- [Instructions to follow]: In the entries that follow, find the line containing "IPR036366 PGBD superfamily", then output exactly every line from the first through that one.
◆ ◆ ◆
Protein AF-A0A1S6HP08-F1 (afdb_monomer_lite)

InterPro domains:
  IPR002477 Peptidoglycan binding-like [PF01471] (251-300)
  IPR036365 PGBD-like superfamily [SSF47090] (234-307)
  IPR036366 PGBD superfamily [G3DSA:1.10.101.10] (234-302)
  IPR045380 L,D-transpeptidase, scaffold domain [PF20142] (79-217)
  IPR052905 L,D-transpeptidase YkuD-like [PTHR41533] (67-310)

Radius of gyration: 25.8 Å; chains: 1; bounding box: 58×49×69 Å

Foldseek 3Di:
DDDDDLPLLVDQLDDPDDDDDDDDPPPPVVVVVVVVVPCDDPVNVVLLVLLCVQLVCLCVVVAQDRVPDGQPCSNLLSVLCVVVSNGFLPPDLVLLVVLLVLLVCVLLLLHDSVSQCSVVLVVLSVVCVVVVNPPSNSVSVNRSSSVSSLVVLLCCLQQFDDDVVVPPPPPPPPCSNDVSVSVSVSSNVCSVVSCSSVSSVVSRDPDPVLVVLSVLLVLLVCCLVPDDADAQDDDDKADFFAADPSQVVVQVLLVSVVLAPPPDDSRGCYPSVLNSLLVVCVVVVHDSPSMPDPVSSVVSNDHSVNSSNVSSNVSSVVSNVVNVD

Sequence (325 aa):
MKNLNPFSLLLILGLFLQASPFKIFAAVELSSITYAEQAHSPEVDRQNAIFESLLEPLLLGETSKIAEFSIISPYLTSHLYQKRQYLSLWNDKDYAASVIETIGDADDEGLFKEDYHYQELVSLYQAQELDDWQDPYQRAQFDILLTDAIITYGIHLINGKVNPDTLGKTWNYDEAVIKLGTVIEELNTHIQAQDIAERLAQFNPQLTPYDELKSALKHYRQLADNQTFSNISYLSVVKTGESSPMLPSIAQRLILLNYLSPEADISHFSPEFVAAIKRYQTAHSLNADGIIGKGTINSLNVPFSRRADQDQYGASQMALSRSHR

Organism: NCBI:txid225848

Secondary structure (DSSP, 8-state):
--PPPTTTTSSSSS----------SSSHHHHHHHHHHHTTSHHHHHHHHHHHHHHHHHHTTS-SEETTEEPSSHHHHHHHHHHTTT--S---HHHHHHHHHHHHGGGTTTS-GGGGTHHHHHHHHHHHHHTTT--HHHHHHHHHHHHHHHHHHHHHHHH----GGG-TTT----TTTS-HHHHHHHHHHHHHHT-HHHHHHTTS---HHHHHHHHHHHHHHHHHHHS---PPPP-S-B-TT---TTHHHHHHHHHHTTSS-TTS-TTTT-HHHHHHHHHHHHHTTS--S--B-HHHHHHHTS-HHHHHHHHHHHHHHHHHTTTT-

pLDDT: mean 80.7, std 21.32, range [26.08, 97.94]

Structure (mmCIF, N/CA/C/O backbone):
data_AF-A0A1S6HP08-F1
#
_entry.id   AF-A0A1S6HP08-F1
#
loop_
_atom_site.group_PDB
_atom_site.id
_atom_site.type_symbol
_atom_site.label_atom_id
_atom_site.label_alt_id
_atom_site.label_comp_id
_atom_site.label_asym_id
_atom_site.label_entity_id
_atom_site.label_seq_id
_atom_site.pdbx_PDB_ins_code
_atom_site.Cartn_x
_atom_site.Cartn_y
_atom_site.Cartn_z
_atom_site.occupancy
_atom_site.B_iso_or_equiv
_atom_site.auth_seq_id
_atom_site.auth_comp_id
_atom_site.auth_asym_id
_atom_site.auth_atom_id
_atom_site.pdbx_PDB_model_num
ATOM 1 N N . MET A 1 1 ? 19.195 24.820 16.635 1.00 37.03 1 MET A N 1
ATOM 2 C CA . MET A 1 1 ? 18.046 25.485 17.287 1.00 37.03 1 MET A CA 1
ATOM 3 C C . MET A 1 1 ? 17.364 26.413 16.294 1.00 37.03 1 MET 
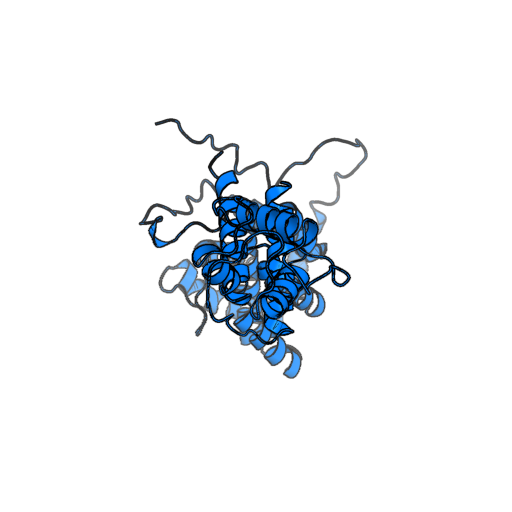A C 1
ATOM 5 O O . MET A 1 1 ? 17.799 27.543 16.124 1.00 37.03 1 MET A O 1
ATOM 9 N N . LYS A 1 2 ? 16.320 25.930 15.623 1.00 26.08 2 LYS A N 1
ATOM 10 C CA . LYS A 1 2 ? 15.174 26.746 15.218 1.00 26.08 2 LYS A CA 1
ATOM 11 C C . LYS A 1 2 ? 13.961 25.855 15.437 1.00 26.08 2 LYS A C 1
ATOM 13 O O . LYS A 1 2 ? 13.872 24.786 14.847 1.00 26.08 2 LYS A O 1
ATOM 18 N N . ASN A 1 3 ? 13.167 26.256 16.417 1.00 28.09 3 ASN A N 1
ATOM 19 C CA . ASN A 1 3 ? 11.997 25.554 16.908 1.00 28.09 3 ASN A CA 1
ATOM 20 C C . ASN A 1 3 ? 11.008 25.349 15.758 1.00 28.09 3 ASN A C 1
ATOM 22 O O . ASN A 1 3 ? 10.672 26.312 15.066 1.00 28.09 3 ASN A O 1
ATOM 26 N N . LEU A 1 4 ? 10.554 24.111 15.577 1.00 31.88 4 LEU A N 1
ATOM 27 C CA . LEU A 1 4 ? 9.343 23.830 14.817 1.00 31.88 4 LEU A CA 1
ATOM 28 C C . LEU A 1 4 ? 8.183 24.518 15.550 1.00 31.88 4 LEU A C 1
ATOM 30 O O . LEU A 1 4 ? 8.040 24.401 16.767 1.00 31.88 4 LEU A O 1
ATOM 34 N N . ASN A 1 5 ? 7.435 25.336 14.818 1.00 28.69 5 ASN A N 1
ATOM 35 C CA . ASN A 1 5 ? 6.345 26.145 15.349 1.00 28.69 5 ASN A CA 1
ATOM 36 C C . ASN A 1 5 ? 5.137 25.217 15.619 1.00 28.69 5 ASN A C 1
ATOM 38 O O . ASN A 1 5 ? 4.773 24.469 14.711 1.00 28.69 5 ASN A O 1
ATOM 42 N N . PRO A 1 6 ? 4.476 25.261 16.794 1.00 34.19 6 PRO A N 1
ATOM 43 C CA . PRO A 1 6 ? 3.338 24.394 17.161 1.00 34.19 6 PRO A CA 1
ATOM 44 C C . PRO A 1 6 ? 2.050 24.600 16.329 1.00 34.19 6 PRO A C 1
ATOM 46 O O . PRO A 1 6 ? 0.969 24.180 16.730 1.00 34.19 6 PRO A O 1
ATOM 49 N N . PHE A 1 7 ? 2.145 25.240 15.163 1.00 33.28 7 PHE A N 1
ATOM 50 C CA . PHE A 1 7 ? 1.025 25.545 14.272 1.00 33.28 7 PHE A CA 1
ATOM 51 C C . PHE A 1 7 ? 0.842 24.539 13.126 1.00 33.28 7 PHE A C 1
ATOM 53 O O . PHE A 1 7 ? -0.245 24.483 12.558 1.00 33.28 7 PHE A O 1
ATOM 60 N N . SER A 1 8 ? 1.842 23.712 12.804 1.00 34.75 8 SER A N 1
ATOM 61 C CA . SER A 1 8 ? 1.733 22.762 11.682 1.00 34.75 8 SER A CA 1
ATOM 62 C C . SER A 1 8 ? 0.903 21.515 12.004 1.00 34.75 8 SER A C 1
ATOM 64 O O . SER A 1 8 ? 0.450 20.839 11.087 1.00 34.75 8 SER A O 1
ATOM 66 N N . LEU A 1 9 ? 0.640 21.234 13.285 1.00 36.16 9 LEU A N 1
ATOM 67 C CA . LEU A 1 9 ? -0.179 20.086 13.696 1.00 36.16 9 LEU A CA 1
ATOM 68 C C . LEU A 1 9 ? -1.679 20.393 13.816 1.00 36.16 9 LEU A C 1
ATOM 70 O O . LEU A 1 9 ? -2.486 19.490 14.003 1.00 36.16 9 LEU A O 1
ATOM 74 N N . LEU A 1 10 ? -2.058 21.667 13.701 1.00 32.53 10 LEU A N 1
ATOM 75 C CA . LEU A 1 10 ? -3.425 22.144 13.919 1.00 32.53 10 LEU A CA 1
ATOM 76 C C . LEU A 1 10 ? -4.205 22.397 12.624 1.00 32.53 10 LEU A C 1
ATOM 78 O O . LEU A 1 10 ? -5.354 22.810 12.700 1.00 32.53 10 LEU A O 1
ATOM 82 N N . LEU A 1 11 ? -3.602 22.157 11.453 1.00 35.22 11 LEU A N 1
ATOM 83 C CA . LEU A 1 11 ? -4.187 22.548 10.165 1.00 35.22 11 LEU A CA 1
ATOM 84 C C . LEU A 1 11 ? -4.681 21.383 9.293 1.00 35.22 11 LEU A C 1
ATOM 86 O O . LEU A 1 11 ? -5.185 21.626 8.204 1.00 35.22 11 LEU A O 1
ATOM 90 N N . ILE A 1 12 ? -4.536 20.129 9.736 1.00 39.09 12 ILE A N 1
ATOM 91 C CA . ILE A 1 12 ? -4.883 18.949 8.916 1.00 39.09 12 ILE A CA 1
ATOM 92 C C . ILE A 1 12 ? -6.053 18.129 9.503 1.00 39.09 12 ILE A C 1
ATOM 94 O O . ILE A 1 12 ? -6.721 17.416 8.767 1.00 39.09 12 ILE A O 1
ATOM 98 N N . LEU A 1 13 ? -6.415 18.339 10.774 1.00 35.38 13 LEU A N 1
ATOM 99 C CA . LEU A 1 13 ? -7.618 17.765 11.412 1.00 35.38 13 LEU A CA 1
ATOM 100 C C . LEU A 1 13 ? -8.629 18.840 11.859 1.00 35.38 13 LEU A C 1
ATOM 102 O O . LEU A 1 13 ? -9.435 18.627 12.751 1.00 35.38 13 LEU A O 1
ATOM 106 N N . GLY A 1 14 ? -8.577 20.030 11.260 1.00 38.06 14 GLY A N 1
ATOM 107 C CA . GLY A 1 14 ? -9.546 21.089 11.525 1.00 38.06 14 GLY A CA 1
ATOM 108 C C . GLY A 1 14 ? -9.268 22.330 10.684 1.00 38.06 14 GLY A C 1
ATOM 109 O O . GLY A 1 14 ? -8.176 22.881 10.752 1.00 38.06 14 GLY A O 1
ATOM 110 N N . LEU A 1 15 ? -10.289 22.788 9.948 1.00 34.88 15 LEU A N 1
ATOM 111 C CA . LEU A 1 15 ? -10.371 24.033 9.160 1.00 34.88 15 LEU A CA 1
ATOM 112 C C . LEU A 1 15 ? -9.856 23.986 7.706 1.00 34.88 15 LEU A C 1
ATOM 114 O O . LEU A 1 15 ? -8.799 24.514 7.381 1.00 34.88 15 LEU A O 1
ATOM 118 N N . PHE A 1 16 ? -10.740 23.588 6.787 1.00 30.20 16 PHE A N 1
ATOM 119 C CA . PHE A 1 16 ? -11.036 24.470 5.652 1.00 30.20 16 PHE A CA 1
ATOM 120 C C . PHE A 1 16 ? -12.314 25.245 5.983 1.00 30.20 16 PHE A C 1
ATOM 122 O O . PHE A 1 16 ? -13.414 24.703 5.948 1.00 30.20 16 PHE A O 1
ATOM 129 N N . LEU A 1 17 ? -12.169 26.522 6.337 1.00 34.50 17 LEU A N 1
ATOM 130 C CA . LEU A 1 17 ? -13.286 27.448 6.508 1.00 34.50 17 LEU A CA 1
ATOM 131 C C . LEU A 1 17 ? -13.116 28.585 5.497 1.00 34.50 17 LEU A C 1
ATOM 133 O O . LEU A 1 17 ? -12.306 29.480 5.710 1.00 34.50 17 LEU A O 1
ATOM 137 N N . GLN A 1 18 ? -13.863 28.499 4.392 1.00 31.25 18 GLN A N 1
ATOM 138 C CA . GLN A 1 18 ? -14.393 29.581 3.540 1.00 31.25 18 GLN A CA 1
ATOM 139 C C . GLN A 1 18 ? -15.203 28.897 2.411 1.00 31.25 18 GLN A C 1
ATOM 141 O O . GLN A 1 18 ? -14.660 28.052 1.719 1.00 31.25 18 GLN A O 1
ATOM 146 N N . ALA A 1 19 ? -16.481 29.163 2.131 1.00 27.23 19 ALA A N 1
ATOM 147 C CA . ALA A 1 19 ? -17.449 30.097 2.685 1.00 27.23 19 ALA A CA 1
ATOM 148 C C . ALA A 1 19 ? -18.878 29.683 2.257 1.00 27.23 19 ALA A C 1
ATOM 150 O O . ALA A 1 19 ? -19.105 29.353 1.095 1.00 27.23 19 ALA A O 1
ATOM 151 N N . SER A 1 20 ? -19.853 29.786 3.164 1.00 27.34 20 SER A N 1
ATOM 152 C CA . SER A 1 20 ? -21.228 30.241 2.880 1.00 27.34 20 SER A CA 1
ATOM 153 C C . SER A 1 20 ? -21.924 30.558 4.210 1.00 27.34 20 SER A C 1
ATOM 155 O O . SER A 1 20 ? -21.979 29.691 5.081 1.00 27.34 20 SER A O 1
ATOM 157 N N . PRO A 1 21 ? -22.433 31.785 4.430 1.00 35.09 21 PRO A N 1
ATOM 158 C CA . PRO A 1 21 ? -22.972 32.177 5.721 1.00 35.09 21 PRO A CA 1
ATOM 159 C C . PRO A 1 21 ? -24.468 31.874 5.764 1.00 35.09 21 PRO A C 1
ATOM 161 O O . PRO A 1 21 ? -25.263 32.788 5.616 1.00 35.09 21 PRO A O 1
ATOM 164 N N . PHE A 1 22 ? -24.892 30.624 5.955 1.00 33.34 22 PHE A N 1
ATOM 165 C CA . PHE A 1 22 ? -26.291 30.363 6.314 1.00 33.34 22 PHE A CA 1
ATOM 166 C C . PHE A 1 22 ? -26.439 29.122 7.206 1.00 33.34 22 PHE A C 1
ATOM 168 O O . PHE A 1 22 ? -26.291 27.994 6.760 1.00 33.34 22 PHE A O 1
ATOM 175 N N . LYS A 1 23 ? -26.797 29.395 8.470 1.00 36.72 23 LYS A N 1
ATOM 176 C CA . LYS A 1 23 ? -27.518 28.538 9.430 1.00 36.72 23 LYS A CA 1
ATOM 177 C C . LYS A 1 23 ? -26.992 27.112 9.672 1.00 36.72 23 LYS A C 1
ATOM 179 O O . LYS A 1 23 ? -27.583 26.181 9.150 1.00 36.72 23 LYS A O 1
ATOM 184 N N . ILE A 1 24 ? -26.074 26.934 10.629 1.00 33.16 24 ILE A N 1
ATOM 185 C CA . ILE A 1 24 ? -26.072 25.760 11.532 1.00 33.16 24 ILE A CA 1
ATOM 186 C C . ILE A 1 24 ? -25.559 26.200 12.920 1.00 33.16 24 ILE A C 1
ATOM 188 O O . ILE A 1 24 ? -24.381 26.102 13.229 1.00 33.16 24 ILE A O 1
ATOM 192 N N . PHE A 1 25 ? -26.450 26.719 13.762 1.00 32.25 25 PHE A N 1
ATOM 193 C CA . PHE A 1 25 ? -26.279 26.751 15.222 1.00 32.25 25 PHE A CA 1
ATOM 194 C C . PHE A 1 25 ? -27.532 26.079 15.788 1.00 32.25 25 PHE A C 1
ATOM 196 O O . PHE A 1 25 ? -28.522 26.750 16.05
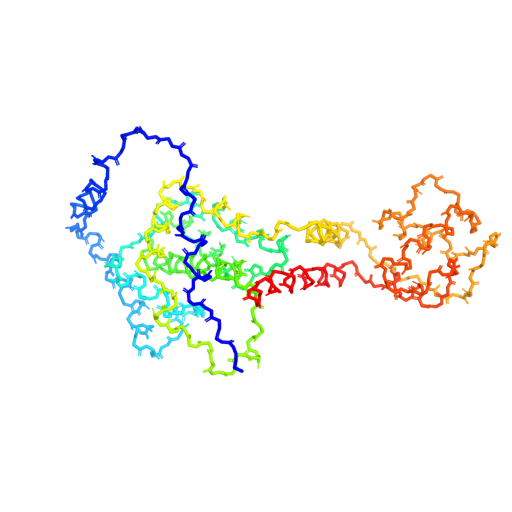7 1.00 32.25 25 PHE A O 1
ATOM 203 N N . ALA A 1 26 ? -27.533 24.743 15.795 1.00 30.08 26 ALA A N 1
ATOM 204 C CA . ALA A 1 26 ? -28.567 23.914 16.435 1.00 30.08 26 ALA A CA 1
ATOM 205 C C . ALA A 1 26 ? -28.204 22.413 16.511 1.00 30.08 26 ALA A C 1
ATOM 207 O O . ALA A 1 26 ? -28.841 21.689 17.262 1.00 30.08 26 ALA A O 1
ATOM 208 N N . ALA A 1 27 ? -27.210 21.919 15.758 1.00 31.30 27 ALA A N 1
ATOM 209 C CA . ALA A 1 27 ? -26.962 20.472 15.653 1.00 31.30 27 ALA A CA 1
ATOM 210 C C . ALA A 1 27 ? -25.917 19.901 16.638 1.00 31.30 27 ALA A C 1
ATOM 212 O O . ALA A 1 27 ? -25.849 18.689 16.796 1.00 31.30 27 ALA A O 1
ATOM 213 N N . VAL A 1 28 ? -25.126 20.740 17.319 1.00 35.03 28 VAL A N 1
ATOM 214 C CA . VAL A 1 28 ? -24.002 20.273 18.165 1.00 35.03 28 VAL A CA 1
ATOM 215 C C . VAL A 1 28 ? -24.448 19.818 19.564 1.00 35.03 28 VAL A C 1
ATOM 217 O O . VAL A 1 28 ? -23.785 18.992 20.177 1.00 35.03 28 VAL A O 1
ATOM 220 N N . GLU A 1 29 ? -25.598 20.280 20.064 1.00 32.12 29 GLU A N 1
ATOM 221 C CA . GLU A 1 29 ? -26.141 19.812 21.355 1.00 32.12 29 GLU A CA 1
ATOM 222 C C . GLU A 1 29 ? -26.984 18.533 21.235 1.00 32.12 29 GLU A C 1
ATOM 224 O O . GLU A 1 29 ? -27.211 17.851 22.228 1.00 32.12 29 GLU A O 1
ATOM 229 N N . LEU A 1 30 ? -27.434 18.160 20.032 1.00 32.56 30 LEU A N 1
ATOM 230 C CA . LEU A 1 30 ? -28.275 16.972 19.853 1.00 32.56 30 LEU A CA 1
ATOM 231 C C . LEU A 1 30 ? -27.462 15.669 19.803 1.00 32.56 30 LEU A C 1
ATOM 233 O O . LEU A 1 30 ? -27.971 14.632 20.221 1.00 32.56 30 LEU A O 1
ATOM 237 N N . SER A 1 31 ? -26.197 15.691 19.369 1.00 40.62 31 SER A N 1
ATOM 238 C CA . SER A 1 31 ? -25.356 14.483 19.336 1.00 40.62 31 SER A CA 1
ATOM 239 C C . SER A 1 31 ? -24.945 14.017 20.737 1.00 40.62 31 SER A C 1
ATOM 241 O O . SER A 1 31 ? -25.019 12.826 21.025 1.00 40.62 31 SER A O 1
ATOM 243 N N . SER A 1 32 ? -24.606 14.930 21.649 1.00 37.12 32 SER A N 1
ATOM 244 C CA . SER A 1 32 ? -24.267 14.600 23.042 1.00 37.12 32 SER A CA 1
ATOM 245 C C . SER A 1 32 ? -25.474 14.128 23.864 1.00 37.12 32 SER A C 1
ATOM 247 O O . SER A 1 32 ? -25.318 13.277 24.738 1.00 37.12 32 SER A O 1
ATOM 249 N N . ILE A 1 33 ? -26.682 14.608 23.550 1.00 34.91 33 ILE A N 1
ATOM 250 C CA . ILE A 1 33 ? -27.922 14.178 24.219 1.00 34.91 33 ILE A CA 1
ATOM 251 C C . ILE A 1 33 ? -28.392 12.801 23.712 1.00 34.91 33 ILE A C 1
ATOM 253 O O . ILE A 1 33 ? -28.900 12.010 24.502 1.00 34.91 33 ILE A O 1
ATOM 257 N N . THR A 1 34 ? -28.152 12.455 22.441 1.00 38.88 34 THR A N 1
ATOM 258 C CA . THR A 1 34 ? -28.569 11.147 21.889 1.00 38.88 34 THR A CA 1
ATOM 259 C C . THR A 1 34 ? -27.686 9.986 22.382 1.00 38.88 34 THR A C 1
ATOM 261 O O . THR A 1 34 ? -28.188 8.888 22.608 1.00 38.88 34 THR A O 1
ATOM 264 N N . TYR A 1 35 ? -26.389 10.223 22.629 1.00 44.16 35 TYR A N 1
ATOM 265 C CA . TYR A 1 35 ? -25.476 9.205 23.182 1.00 44.16 35 TYR A CA 1
ATOM 266 C C . TYR A 1 35 ? -25.760 8.859 24.654 1.00 44.16 35 TYR A C 1
ATOM 268 O O . TYR A 1 35 ? -25.564 7.717 25.064 1.00 44.16 35 TYR A O 1
ATOM 276 N N . ALA A 1 36 ? -26.231 9.817 25.457 1.00 42.38 36 ALA A N 1
ATOM 277 C CA . ALA A 1 36 ? -26.434 9.616 26.892 1.00 42.38 36 ALA A CA 1
ATOM 278 C C . ALA A 1 36 ? -27.621 8.687 27.220 1.00 42.38 36 ALA A C 1
ATOM 280 O O . ALA A 1 36 ? -27.603 8.005 28.242 1.00 42.38 36 ALA A O 1
ATOM 281 N N . GLU A 1 37 ? -28.642 8.627 26.360 1.00 40.81 37 GLU A N 1
ATOM 282 C CA . GLU A 1 37 ? -29.885 7.892 26.642 1.00 40.81 37 GLU A CA 1
ATOM 283 C C . GLU A 1 37 ? -29.822 6.405 26.222 1.00 40.81 37 GLU A C 1
ATOM 285 O O . GLU A 1 37 ? -30.584 5.584 26.729 1.00 40.81 37 GLU A O 1
ATOM 290 N N . GLN A 1 38 ? -28.860 6.023 25.367 1.00 45.03 38 GLN A N 1
ATOM 291 C CA . GLN A 1 38 ? -28.581 4.623 24.990 1.00 45.03 38 GLN A CA 1
ATOM 292 C C . GLN A 1 38 ? -27.512 3.938 25.871 1.00 45.03 38 GLN A C 1
ATOM 294 O O . GLN A 1 38 ? -27.344 2.721 25.801 1.00 45.03 38 GLN A O 1
ATOM 299 N N . ALA A 1 39 ? -26.808 4.690 26.723 1.00 51.41 39 ALA A N 1
ATOM 300 C CA . ALA A 1 39 ? -25.588 4.244 27.400 1.00 51.41 39 ALA A CA 1
ATOM 301 C C . ALA A 1 39 ? -25.785 3.380 28.665 1.00 51.41 39 ALA A C 1
ATOM 303 O O . ALA A 1 39 ? -24.790 3.041 29.294 1.00 51.41 39 ALA A O 1
ATOM 304 N N . HIS A 1 40 ? -27.014 3.070 29.099 1.00 55.91 40 HIS A N 1
ATOM 305 C CA . HIS A 1 40 ? -27.283 2.406 30.398 1.00 55.91 40 HIS A CA 1
ATOM 306 C C . HIS A 1 40 ? -28.170 1.152 30.276 1.00 55.91 40 HIS A C 1
ATOM 308 O O . HIS A 1 40 ? -28.962 0.835 31.167 1.00 55.91 40 HIS A O 1
ATOM 314 N N . SER A 1 41 ? -28.092 0.437 29.150 1.00 70.69 41 SER A N 1
ATOM 315 C CA . SER A 1 41 ? -28.690 -0.901 29.081 1.00 70.69 41 SER A CA 1
ATOM 316 C C . SER A 1 41 ? -27.732 -1.939 29.693 1.00 70.69 41 SER A C 1
ATOM 318 O O . SER A 1 41 ? -26.526 -1.834 29.471 1.00 70.69 41 SER A O 1
ATOM 320 N N . PRO A 1 42 ? -28.225 -2.994 30.378 1.00 75.88 42 PRO A N 1
ATOM 321 C CA . PRO A 1 42 ? -27.368 -4.040 30.955 1.00 75.88 42 PRO A CA 1
ATOM 322 C C . PRO A 1 42 ? -26.472 -4.768 29.941 1.00 75.88 42 PRO A C 1
ATOM 324 O O . PRO A 1 42 ? -25.529 -5.458 30.322 1.00 75.88 42 PRO A O 1
ATOM 327 N N . GLU A 1 43 ? -26.802 -4.680 28.653 1.00 75.88 43 GLU A N 1
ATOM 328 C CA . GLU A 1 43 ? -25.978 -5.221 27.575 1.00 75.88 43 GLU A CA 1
◆ ◆ ◆
- [Exercise solution]:
Protein AF-A0A1S6HP08-F1 (afdb_monomer_lite)

InterPro domains:
  IPR002477 Peptidoglycan binding-like [PF01471] (251-300)
  IPR036365 PGBD-like superfamily [SSF47090] (234-307)
  IPR036366 PGBD superfamily [G3DSA:1.10.101.10] (234-302)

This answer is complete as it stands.